Take one overlooked aspect of the GDPR: algorithms. The regulations restrict significant decisions being made solely based on automated decisions without human involvement. (“The data subject shall have the right not to be subject to a decision based solely on automated processing, including profiling, which produces legal effects concerning him or her or similarly significantly affects him or her.”) In other words, companies shouldn’t throw you in the bucket and get machines to make important decisions about you, for example about offering you a loan or an employment aptitude test. (Unless, of course, you consent). And if a company does any of that, you can ask that it explains how it works, and challenge it. These are not theoretical problems of the techno-future. Cathy O’Neil, in her recent book Weapons of Maths Destruction, documents dozens of instances where important decisions – relating to hiring policy, teacher evaluations, police officer distribution and more – are effectively outsourced to the cold and unquestionable efficiency of proprietary data and algorithms, even though these decisions have important moral dimensions and consequences. They might look and sounds very objective but algorithms always start with a question framed by whoever is in charge. As a result they tend to reproduce the biases of their creators. For example, some police forces rely on data models to decide where to put police officers. However, crime tends to take place in poor neighbourhoods, which means more cops in those areas. That generally means more people in those neighbourhoods getting arrested, which feeds back into the model, creating a self-perpetuating loop of growing inequality and algorithm-driven injustice.  
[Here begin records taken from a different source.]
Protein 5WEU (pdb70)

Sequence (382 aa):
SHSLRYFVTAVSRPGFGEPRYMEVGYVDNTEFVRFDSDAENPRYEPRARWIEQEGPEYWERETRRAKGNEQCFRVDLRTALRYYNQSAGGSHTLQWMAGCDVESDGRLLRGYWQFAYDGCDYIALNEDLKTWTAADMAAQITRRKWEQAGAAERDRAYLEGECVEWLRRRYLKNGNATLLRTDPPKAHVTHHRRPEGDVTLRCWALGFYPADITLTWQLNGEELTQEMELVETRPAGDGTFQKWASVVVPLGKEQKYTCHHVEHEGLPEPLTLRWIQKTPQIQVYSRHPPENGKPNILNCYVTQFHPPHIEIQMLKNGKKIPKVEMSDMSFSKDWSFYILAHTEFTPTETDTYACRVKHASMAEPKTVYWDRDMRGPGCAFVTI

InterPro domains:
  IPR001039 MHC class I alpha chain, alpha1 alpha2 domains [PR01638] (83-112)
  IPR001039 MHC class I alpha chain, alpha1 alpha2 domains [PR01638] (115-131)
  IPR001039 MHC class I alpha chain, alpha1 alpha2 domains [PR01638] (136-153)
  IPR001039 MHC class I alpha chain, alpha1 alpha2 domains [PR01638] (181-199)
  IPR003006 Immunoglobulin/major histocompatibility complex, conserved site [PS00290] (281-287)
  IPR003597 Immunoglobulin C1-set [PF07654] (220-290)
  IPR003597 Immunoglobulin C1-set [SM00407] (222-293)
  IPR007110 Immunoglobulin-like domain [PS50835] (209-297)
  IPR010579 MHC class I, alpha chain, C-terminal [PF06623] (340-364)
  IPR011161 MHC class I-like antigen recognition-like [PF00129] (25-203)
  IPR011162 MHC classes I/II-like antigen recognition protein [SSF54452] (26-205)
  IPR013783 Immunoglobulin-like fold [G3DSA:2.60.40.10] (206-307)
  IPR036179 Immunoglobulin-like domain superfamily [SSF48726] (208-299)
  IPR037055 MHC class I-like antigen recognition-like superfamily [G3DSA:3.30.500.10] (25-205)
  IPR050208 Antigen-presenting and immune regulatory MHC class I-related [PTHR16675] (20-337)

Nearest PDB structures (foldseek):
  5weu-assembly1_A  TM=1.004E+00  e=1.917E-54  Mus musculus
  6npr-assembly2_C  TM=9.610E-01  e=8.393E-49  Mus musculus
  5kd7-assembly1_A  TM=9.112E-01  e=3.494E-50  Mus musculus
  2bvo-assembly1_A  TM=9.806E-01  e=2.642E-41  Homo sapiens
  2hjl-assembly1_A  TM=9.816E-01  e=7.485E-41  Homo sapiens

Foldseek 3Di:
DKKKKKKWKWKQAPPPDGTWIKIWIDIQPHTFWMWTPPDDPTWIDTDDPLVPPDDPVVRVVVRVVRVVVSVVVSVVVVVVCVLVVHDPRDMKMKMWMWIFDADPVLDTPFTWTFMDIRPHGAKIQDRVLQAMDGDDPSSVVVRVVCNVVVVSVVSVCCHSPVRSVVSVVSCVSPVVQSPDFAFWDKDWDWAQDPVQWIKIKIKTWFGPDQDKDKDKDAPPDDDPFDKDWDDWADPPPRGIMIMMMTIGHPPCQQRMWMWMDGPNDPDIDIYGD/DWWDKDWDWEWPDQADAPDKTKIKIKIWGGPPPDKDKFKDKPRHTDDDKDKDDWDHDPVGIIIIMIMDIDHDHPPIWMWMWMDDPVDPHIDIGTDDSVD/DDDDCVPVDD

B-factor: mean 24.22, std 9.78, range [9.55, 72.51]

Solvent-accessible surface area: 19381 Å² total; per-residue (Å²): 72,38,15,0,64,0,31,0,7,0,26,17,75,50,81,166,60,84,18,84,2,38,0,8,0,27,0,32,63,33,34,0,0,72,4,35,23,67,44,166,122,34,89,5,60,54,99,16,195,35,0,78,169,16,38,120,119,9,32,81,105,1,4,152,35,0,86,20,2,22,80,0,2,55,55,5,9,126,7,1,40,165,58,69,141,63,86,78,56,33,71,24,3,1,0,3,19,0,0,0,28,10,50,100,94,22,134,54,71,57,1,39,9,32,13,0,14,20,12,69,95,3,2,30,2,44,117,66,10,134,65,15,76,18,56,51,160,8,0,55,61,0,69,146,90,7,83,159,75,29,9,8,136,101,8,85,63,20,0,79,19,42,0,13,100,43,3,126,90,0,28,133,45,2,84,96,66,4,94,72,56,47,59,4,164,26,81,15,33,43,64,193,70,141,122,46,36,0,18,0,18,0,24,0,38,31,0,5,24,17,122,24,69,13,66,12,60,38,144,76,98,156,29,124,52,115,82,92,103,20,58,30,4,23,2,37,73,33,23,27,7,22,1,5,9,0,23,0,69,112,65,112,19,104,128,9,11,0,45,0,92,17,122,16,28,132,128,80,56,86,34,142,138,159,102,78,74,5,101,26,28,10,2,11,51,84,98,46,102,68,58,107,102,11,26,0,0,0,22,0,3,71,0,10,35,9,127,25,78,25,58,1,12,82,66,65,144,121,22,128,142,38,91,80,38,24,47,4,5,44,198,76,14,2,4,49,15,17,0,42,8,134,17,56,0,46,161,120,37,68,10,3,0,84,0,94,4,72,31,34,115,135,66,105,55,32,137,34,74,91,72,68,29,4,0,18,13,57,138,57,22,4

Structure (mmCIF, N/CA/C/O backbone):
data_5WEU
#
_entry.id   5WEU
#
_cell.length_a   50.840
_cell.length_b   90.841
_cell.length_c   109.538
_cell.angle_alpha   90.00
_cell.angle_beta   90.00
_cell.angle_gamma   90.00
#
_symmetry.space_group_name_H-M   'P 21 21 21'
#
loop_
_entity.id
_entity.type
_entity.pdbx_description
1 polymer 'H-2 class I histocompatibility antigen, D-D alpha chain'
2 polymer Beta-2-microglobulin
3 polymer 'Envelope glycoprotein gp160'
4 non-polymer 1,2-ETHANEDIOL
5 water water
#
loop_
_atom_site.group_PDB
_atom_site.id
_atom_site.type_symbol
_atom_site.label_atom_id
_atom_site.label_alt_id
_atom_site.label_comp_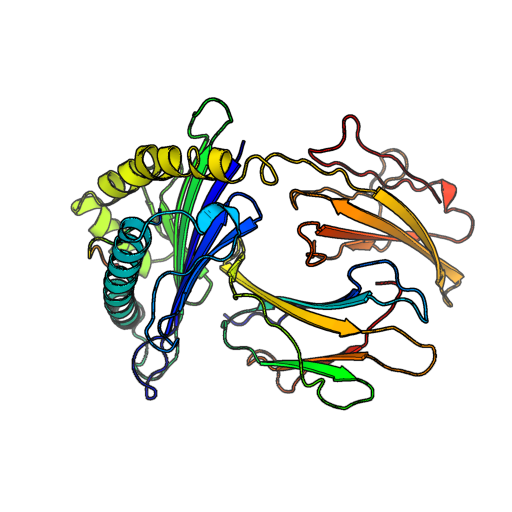id
_atom_site.label_asym_id
_atom_site.label_entity_id
_atom_site.label_seq_id
_atom_site.pdbx_PDB_ins_code
_atom_site.Cartn_x
_atom_site.Cartn_y
_atom_site.Cartn_z
_atom_site.occupancy
_atom_site.B_iso_or_equiv
_atom_site.auth_seq_id
_atom_site.auth_comp_id
_atom_site.auth_asym_id
_atom_site.auth_atom_id
_atom_site.pdbx_PDB_model_num
ATOM 1 N N . SER A 1 2 ? 17.639 32.806 54.138 1.00 20.64 2 SER A N 1
ATOM 2 C CA . SER A 1 2 ? 17.728 33.721 52.995 1.00 20.76 2 SER A CA 1
ATOM 3 C C . SER A 1 2 ? 16.469 33.678 52.128 1.00 20.88 2 SER A C 1
ATOM 4 O O . SER A 1 2 ? 15.719 32.705 52.145 1.00 23.94 2 SER A O 1
ATOM 7 N N . HIS A 1 3 ? 16.250 34.737 51.349 1.00 18.58 3 HIS A N 1
ATOM 8 C CA . HIS A 1 3 ? 15.086 34.836 50.482 1.00 17.14 3 HIS A CA 1
ATOM 9 C C . HIS A 1 3 ? 15.512 35.418 49.143 1.00 15.13 3 HIS A C 1
ATOM 10 O O . HIS A 1 3 ? 16.621 35.929 48.993 1.00 17.21 3 HIS A O 1
ATOM 17 N N . SER A 1 4 ? 14.616 35.337 48.164 1.00 13.74 4 SER A N 1
ATOM 18 C CA . SER A 1 4 ? 14.911 35.844 46.831 1.00 15.73 4 SER A CA 1
ATOM 19 C C . SER A 1 4 ? 13.735 36.645 46.298 1.00 15.34 4 SER A C 1
ATOM 20 O O . SER A 1 4 ? 12.578 36.292 46.526 1.00 16.05 4 SER A O 1
ATOM 23 N N . LEU A 1 5 ? 14.047 37.728 45.585 1.00 14.06 5 LEU A N 1
ATOM 24 C CA . LEU A 1 5 ? 13.081 38.471 44.784 1.00 16.19 5 LEU A CA 1
ATOM 25 C C . LEU A 1 5 ? 13.531 38.354 43.335 1.00 16.13 5 LEU A C 1
ATOM 26 O O . LEU A 1 5 ? 14.680 38.672 43.023 1.00 15.32 5 LEU A O 1
ATOM 31 N N . ARG A 1 6 ? 12.655 37.854 42.460 1.00 14.73 6 ARG A N 1
ATOM 32 C CA . ARG A 1 6 ? 13.047 37.606 41.078 1.00 14.31 6 ARG A CA 1
ATOM 33 C C . ARG A 1 6 ? 11.929 37.988 40.125 1.00 12.79 6 ARG A C 1
ATOM 34 O O . ARG A 1 6 ? 10.748 37.771 40.412 1.00 12.60 6 ARG A O 1
ATOM 42 N N . TYR A 1 7 ? 12.316 38.557 38.986 1.00 11.83 7 TYR A N 1
ATOM 43 C CA . TYR A 1 7 ? 11.383 38.899 37.922 1.00 12.16 7 TYR A CA 1
ATOM 44 C C . TYR A 1 7 ? 11.751 38.113 36.678 1.00 10.72 7 TYR A C 1
ATO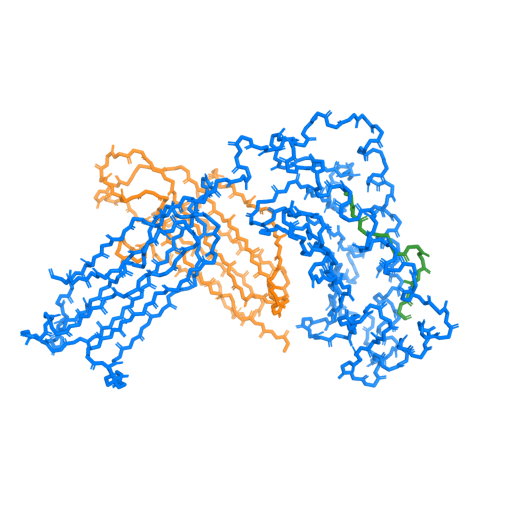M 45 O O . TYR A 1 7 ? 12.933 37.982 36.344 1.00 12.16 7 TYR A O 1
ATOM 54 N N . PHE A 1 8 ? 10.731 37.567 36.022 1.00 10.95 8 PHE A N 1
ATOM 55 C CA . PHE A 1 8 ? 10.888 36.719 34.848 1.00 12.15 8 PHE A CA 1
ATOM 56 C C . PHE A 1 8 ? 10.156 37.380 33.692 1.00 11.53 8 PHE A C 1
ATOM 57 O O . PHE A 1 8 ? 8.932 37.524 33.741 1.00 12.01 8 PHE A O 1
ATOM 65 N N . VAL A 1 9 ? 10.902 37.784 32.660 1.00 10.75 9 VAL A N 1
ATOM 66 C CA . VAL A 1 9 ? 10.387 38.618 31.575 1.00 10.32 9 VAL A CA 1
ATOM 67 C C . VAL A 1 9 ? 10.544 37.871 30.255 1.00 10.82 9 VAL A C 1
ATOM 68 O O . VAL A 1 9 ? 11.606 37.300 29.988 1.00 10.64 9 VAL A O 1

As more decisions are taken by machines in the future – which they certainly will be – there needs to a way of making sure they are fair and publicly accountable. I can’t wait to see technologists trying to explain to lay people how and why their algorithms work in plain and clear language. I think they might find it a helpful experience – and if you’re a business that show you take this seriously, you might a competitive edge too.

The GDPR might be a slightly blunt instrument, but in the end democratic governments, and not un-accountable, international tech firms must be the ones who run the great data show. In the struggle over who controls the internet, governments and regulators been getting utterly trounced. Finally they’ve started to kick back. Good.